Meinrenken, C. J., Borst, J. G. G., & Sakmann, B. (2002). Calcium secretion coupling at calyx of held governed by nonuniform channel-vesicle topograph. The Journal of Neuroscience: the Official Journal of the Society for Neuroscience, 22(5), 1648-1667. Retrieved from http://www.jneurosci.org/cgi/content/abstract/22/5/1648.
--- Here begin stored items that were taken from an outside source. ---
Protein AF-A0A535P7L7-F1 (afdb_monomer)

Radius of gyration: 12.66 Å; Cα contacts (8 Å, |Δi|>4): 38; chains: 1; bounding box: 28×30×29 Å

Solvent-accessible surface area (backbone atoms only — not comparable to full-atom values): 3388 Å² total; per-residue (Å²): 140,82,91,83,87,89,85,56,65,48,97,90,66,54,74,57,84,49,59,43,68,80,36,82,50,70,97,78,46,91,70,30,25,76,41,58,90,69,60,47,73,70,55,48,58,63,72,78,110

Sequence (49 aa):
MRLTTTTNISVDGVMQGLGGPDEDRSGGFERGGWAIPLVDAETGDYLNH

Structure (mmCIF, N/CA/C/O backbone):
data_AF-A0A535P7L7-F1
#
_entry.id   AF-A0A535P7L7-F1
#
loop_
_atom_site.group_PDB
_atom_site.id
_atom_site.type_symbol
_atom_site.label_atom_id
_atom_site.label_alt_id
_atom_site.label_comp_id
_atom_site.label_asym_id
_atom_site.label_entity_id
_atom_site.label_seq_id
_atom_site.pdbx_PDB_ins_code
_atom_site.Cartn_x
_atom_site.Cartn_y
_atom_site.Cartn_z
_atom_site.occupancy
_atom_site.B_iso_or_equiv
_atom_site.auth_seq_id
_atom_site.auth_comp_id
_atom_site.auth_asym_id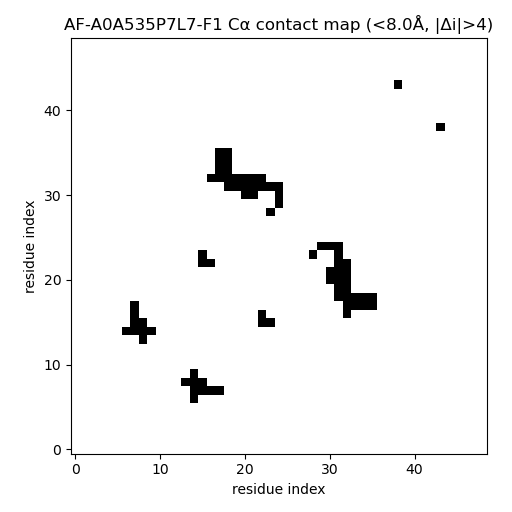
_atom_site.auth_atom_id
_atom_si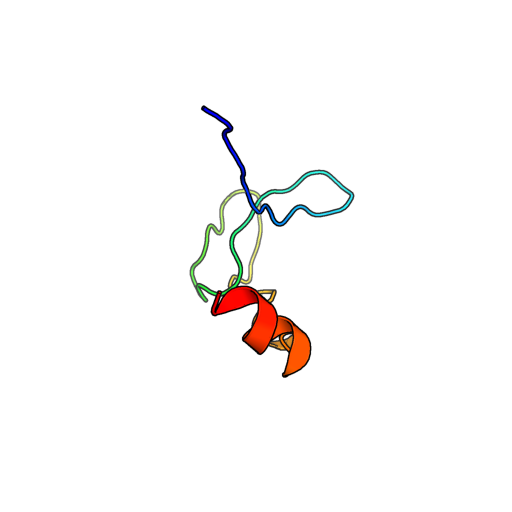te.pdbx_PDB_model_num
ATOM 1 N N . MET A 1 1 ? -23.140 -5.225 17.587 1.00 81.62 1 MET A N 1
ATOM 2 C CA . MET A 1 1 ? -22.559 -5.127 16.227 1.00 81.62 1 MET A CA 1
ATOM 3 C C . MET A 1 1 ? -21.061 -4.910 16.351 1.00 81.62 1 MET A C 1
ATOM 5 O O . MET A 1 1 ? -20.659 -4.206 17.269 1.00 81.62 1 MET A O 1
ATOM 9 N N . ARG A 1 2 ? -20.259 -5.515 15.468 1.00 88.44 2 ARG A N 1
ATOM 10 C CA . ARG A 1 2 ? -18.804 -5.318 15.385 1.00 88.44 2 ARG A CA 1
ATOM 11 C C . ARG A 1 2 ? -18.466 -4.841 13.975 1.00 88.44 2 ARG A C 1
ATOM 13 O O . ARG A 1 2 ? -18.910 -5.463 13.018 1.00 88.44 2 ARG A O 1
ATOM 20 N N . LEU A 1 3 ? -17.712 -3.750 13.878 1.00 89.50 3 LEU A N 1
ATOM 21 C CA . LEU A 1 3 ? -17.151 -3.258 12.624 1.00 89.50 3 LEU A CA 1
ATOM 22 C C . LEU A 1 3 ? -15.753 -3.862 12.448 1.00 89.50 3 LEU A C 1
ATOM 24 O O . LEU A 1 3 ? -14.946 -3.814 13.377 1.00 89.50 3 LEU A O 1
ATOM 28 N N . THR A 1 4 ? -15.488 -4.429 11.275 1.00 91.25 4 THR A N 1
ATOM 29 C CA . THR A 1 4 ? -14.194 -5.014 10.901 1.00 91.25 4 THR A CA 1
ATOM 30 C C . THR A 1 4 ? -13.776 -4.419 9.560 1.00 91.25 4 THR A C 1
ATOM 32 O O . THR A 1 4 ? -14.628 -4.222 8.698 1.00 91.25 4 THR A O 1
ATOM 35 N N . THR A 1 5 ? -12.488 -4.117 9.401 1.00 87.00 5 THR A N 1
ATOM 36 C CA . THR A 1 5 ? -11.900 -3.595 8.161 1.00 87.00 5 THR A CA 1
ATOM 37 C C . THR A 1 5 ? -10.588 -4.316 7.862 1.00 87.00 5 THR A C 1
ATOM 39 O O . THR A 1 5 ? -9.910 -4.758 8.793 1.00 87.00 5 THR A O 1
ATOM 42 N N . THR A 1 6 ? -10.236 -4.388 6.582 1.00 81.31 6 THR A N 1
ATOM 43 C CA . THR A 1 6 ? -8.940 -4.855 6.082 1.00 81.31 6 THR A CA 1
ATOM 44 C C . THR A 1 6 ? -8.309 -3.691 5.328 1.00 81.31 6 THR A C 1
ATOM 46 O O . THR A 1 6 ? -8.911 -3.155 4.400 1.00 81.31 6 THR A O 1
ATOM 49 N N . THR A 1 7 ? -7.121 -3.260 5.747 1.00 84.00 7 THR A N 1
ATOM 50 C CA . THR A 1 7 ? -6.445 -2.070 5.209 1.00 84.00 7 THR A CA 1
ATOM 51 C C . THR A 1 7 ? -5.014 -2.394 4.825 1.00 84.00 7 THR A C 1
ATOM 53 O O . THR A 1 7 ? -4.318 -3.064 5.586 1.00 84.00 7 THR A O 1
ATOM 56 N N . ASN A 1 8 ? -4.560 -1.841 3.703 1.00 79.69 8 ASN A N 1
ATOM 57 C CA . ASN A 1 8 ? -3.166 -1.894 3.277 1.00 79.69 8 ASN A CA 1
ATOM 58 C C . ASN A 1 8 ? -2.532 -0.525 3.524 1.00 79.69 8 ASN A C 1
ATOM 60 O O .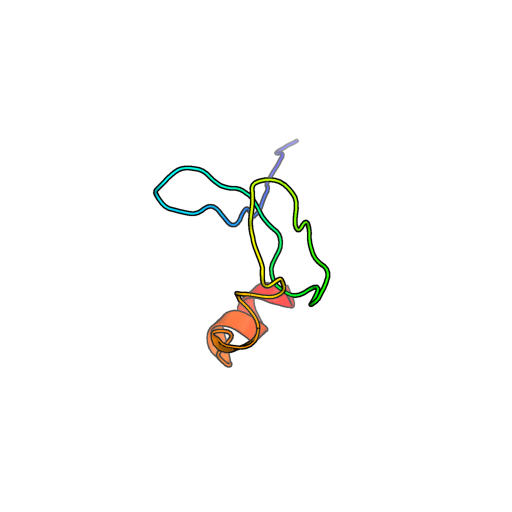 ASN A 1 8 ? -3.066 0.496 3.089 1.00 79.69 8 ASN A O 1
ATOM 64 N N . ILE A 1 9 ? -1.426 -0.508 4.264 1.00 84.00 9 ILE A N 1
ATOM 65 C CA . ILE A 1 9 ? -0.716 0.716 4.627 1.00 84.00 9 ILE A CA 1
ATOM 66 C C . ILE A 1 9 ? 0.789 0.467 4.574 1.00 84.00 9 ILE A C 1
ATOM 68 O O . ILE A 1 9 ? 1.268 -0.584 5.004 1.00 84.00 9 ILE A O 1
ATOM 72 N N . SER A 1 10 ? 1.534 1.423 4.033 1.00 77.75 10 SER A N 1
ATOM 73 C CA . SER A 1 10 ? 2.994 1.399 4.082 1.00 77.75 10 SER A CA 1
ATOM 74 C C . SER A 1 10 ? 3.512 1.759 5.483 1.00 77.75 10 SER A C 1
ATOM 76 O O . SER A 1 10 ? 2.791 2.314 6.314 1.00 77.75 10 SER A O 1
ATOM 78 N N . VAL A 1 11 ? 4.787 1.467 5.766 1.00 84.38 11 VAL A N 1
ATOM 79 C CA . VAL A 1 11 ? 5.410 1.769 7.074 1.00 84.38 11 VAL A CA 1
ATOM 80 C C . VAL A 1 11 ? 5.431 3.276 7.371 1.00 84.38 11 VAL A C 1
ATOM 82 O O . VAL A 1 11 ? 5.335 3.676 8.528 1.00 84.38 11 VAL A O 1
ATOM 85 N N . ASP A 1 12 ? 5.517 4.112 6.337 1.00 84.12 12 ASP A N 1
ATOM 86 C CA . ASP A 1 12 ? 5.442 5.574 6.415 1.00 84.12 12 ASP A CA 1
ATOM 87 C C . ASP A 1 12 ? 4.001 6.126 6.398 1.00 84.12 12 ASP A C 1
ATOM 89 O O . ASP A 1 12 ? 3.808 7.339 6.451 1.00 84.12 12 ASP A O 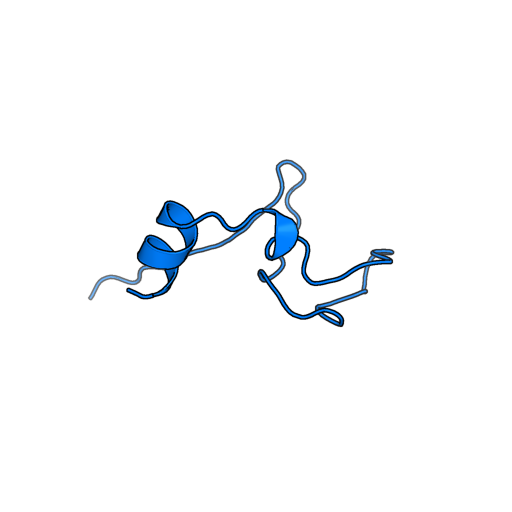1
ATOM 93 N N . GLY A 1 13 ? 2.984 5.257 6.409 1.00 85.19 13 GLY A N 1
ATOM 94 C CA . GLY A 1 13 ? 1.594 5.633 6.673 1.00 85.19 13 GLY A CA 1
ATOM 95 C C . GLY A 1 13 ? 0.738 5.946 5.443 1.00 85.19 13 GLY A C 1
ATOM 96 O O . GLY A 1 13 ? -0.358 6.488 5.594 1.00 85.19 13 GLY A O 1
ATOM 97 N N . VAL A 1 14 ? 1.192 5.612 4.234 1.00 79.56 14 VAL A N 1
ATOM 98 C CA . VAL A 1 14 ? 0.422 5.815 3.000 1.00 79.56 14 VAL A CA 1
ATOM 99 C C . VAL A 1 14 ? -0.607 4.698 2.840 1.00 79.56 14 VAL A C 1
ATOM 101 O O . VAL A 1 14 ? -0.260 3.517 2.843 1.00 79.56 14 VAL A O 1
ATOM 104 N N . MET A 1 15 ? -1.878 5.073 2.680 1.00 82.88 15 MET A N 1
ATOM 105 C CA . MET A 1 15 ? -2.971 4.154 2.354 1.00 82.88 15 MET A CA 1
ATOM 106 C C . MET A 1 15 ? -3.266 4.193 0.856 1.00 82.88 15 MET A C 1
ATOM 108 O O . MET A 1 15 ? -3.600 5.249 0.324 1.00 82.88 15 MET A O 1
ATOM 112 N N . GLN A 1 16 ? -3.197 3.033 0.205 1.00 77.38 16 GLN A N 1
ATOM 113 C CA . GLN A 1 16 ? -3.618 2.815 -1.182 1.00 77.38 16 GLN A CA 1
ATOM 114 C C . GLN A 1 16 ? -4.354 1.475 -1.284 1.00 77.38 16 GLN A C 1
ATOM 116 O O . GLN A 1 16 ? -4.186 0.604 -0.424 1.00 77.38 16 GLN A O 1
ATOM 121 N N . GLY A 1 17 ? -5.167 1.280 -2.321 1.00 78.06 17 GLY A N 1
ATOM 122 C CA . GLY A 1 17 ? -5.601 -0.067 -2.670 1.00 78.06 17 GLY A CA 1
ATOM 123 C C . GLY A 1 17 ? -4.508 -0.828 -3.422 1.00 78.06 17 GLY A C 1
ATOM 124 O O . GLY A 1 17 ? -3.322 -0.484 -3.387 1.00 78.06 17 GLY A O 1
ATOM 125 N N . LEU A 1 18 ? -4.904 -1.964 -3.985 1.00 77.44 18 LEU A N 1
ATOM 126 C CA . LEU A 1 18 ? -3.980 -3.049 -4.311 1.00 77.44 18 LEU A CA 1
ATOM 127 C C . LEU A 1 18 ? -3.551 -3.072 -5.784 1.00 77.44 18 LEU A C 1
ATOM 129 O O . LEU A 1 18 ? 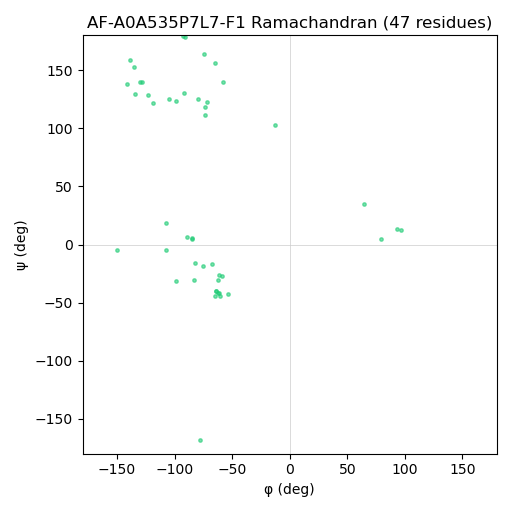-2.453 -3.531 -6.097 1.00 77.44 18 LEU A O 1
ATOM 133 N N . GLY A 1 19 ? -4.407 -2.649 -6.714 1.00 79.06 19 GLY A N 1
ATOM 134 C CA . GLY A 1 19 ? -4.335 -3.215 -8.063 1.00 79.06 19 GLY A CA 1
ATOM 135 C C . GLY A 1 19 ? -4.752 -2.345 -9.229 1.00 79.06 19 GLY A C 1
ATOM 136 O O . GLY A 1 19 ? -4.574 -2.778 -10.366 1.00 79.06 19 GLY A O 1
ATOM 137 N N . GLY A 1 20 ? -5.263 -1.135 -9.005 1.00 84.25 20 GLY A N 1
ATOM 138 C CA . GLY A 1 20 ? -5.575 -0.267 -10.137 1.00 84.25 20 GLY A CA 1
ATOM 139 C C . GLY A 1 20 ? -4.276 0.242 -10.775 1.00 84.25 20 GLY A C 1
ATOM 140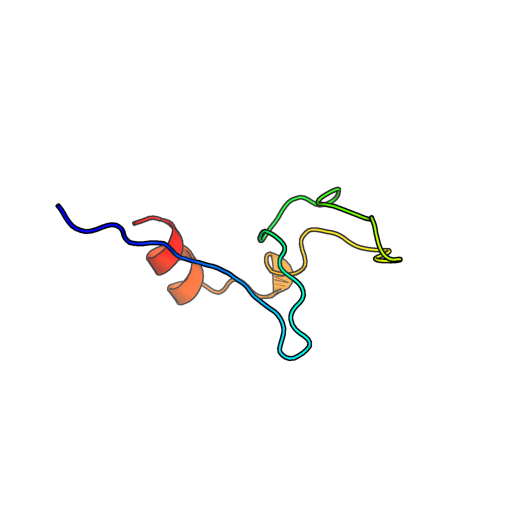 O O . GLY A 1 20 ? -3.500 0.898 -10.086 1.00 84.25 20 GLY A O 1
ATOM 141 N N . PRO A 1 21 ? -4.002 0.019 -12.074 1.00 78.75 21 PRO A N 1
ATOM 142 C CA . PRO A 1 21 ? -2.790 0.558 -12.711 1.00 78.75 21 PRO A CA 1
ATOM 143 C C . PRO A 1 21 ? -2.749 2.100 -12.696 1.00 78.75 21 PRO A C 1
ATOM 145 O O . PRO A 1 21 ? -1.674 2.707 -12.698 1.00 78.75 21 PRO A O 1
ATOM 148 N N . ASP A 1 22 ? -3.928 2.722 -12.641 1.00 80.81 22 ASP A N 1
ATOM 149 C CA . ASP A 1 22 ? -4.152 4.160 -12.467 1.00 80.81 22 ASP A CA 1
ATOM 150 C C . ASP A 1 22 ? -4.693 4.507 -11.066 1.00 80.81 22 ASP A C 1
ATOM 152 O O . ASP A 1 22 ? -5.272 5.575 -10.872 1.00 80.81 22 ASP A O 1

Cite as: https://hdl.handle.net/11858/00-001M-0000-0029-73EA-E
Abstract
Phasic transmitter release at synapses in the mammalian CNS is regulated by local [Ca2+] transients, which control the fusion of readily releasable vesicles docked at active zones (AZs) in the presynaptic membrane. The time course and amplitude of these [Ca2+] transients critically determine the time course and amplitude of the release and thus the frequency and amplitude tuning of the synaptic connection. As yet, the spatiotemporal nature of the [Ca2+] transients and the number and location of release-controlling Ca2+ channels relative to the vesicles, the “topography” of the release sites, have remained elusive. We used a time-dependent model to simulate Ca2+ influx, three-dimensional buffered Ca2+ diffusion, and the binding of Ca2+ to the release sensor. The parameters of the model were constrained by recent anatomical and biophysical data of the calyx of Held. Comparing the predictions of the model with previously measured release probabilities under a variety of experimental conditions, we inferred which release site topography is likely to operate at the calyx: At each AZ one or a few clusters of Ca2+ channels control the release of the vesicles. The distance of a vesicle to the cluster(s) varies across the multiple release sites of a single calyx (ranging from 30 to 300 nm; average ∼100 nm). Assuming this topography, vesicles in different locations are exposed to different [Ca2+] transients, with peak amplitudes ranging from 0.5 to 40 μm (half-width ∼400 μsec) during an action potential. Consequently the vesicles have different release probabilities ranging from <0.01 to 1. We demonstrate how this spatially heterogeneous release probability creates functional advantages for synaptic transmission.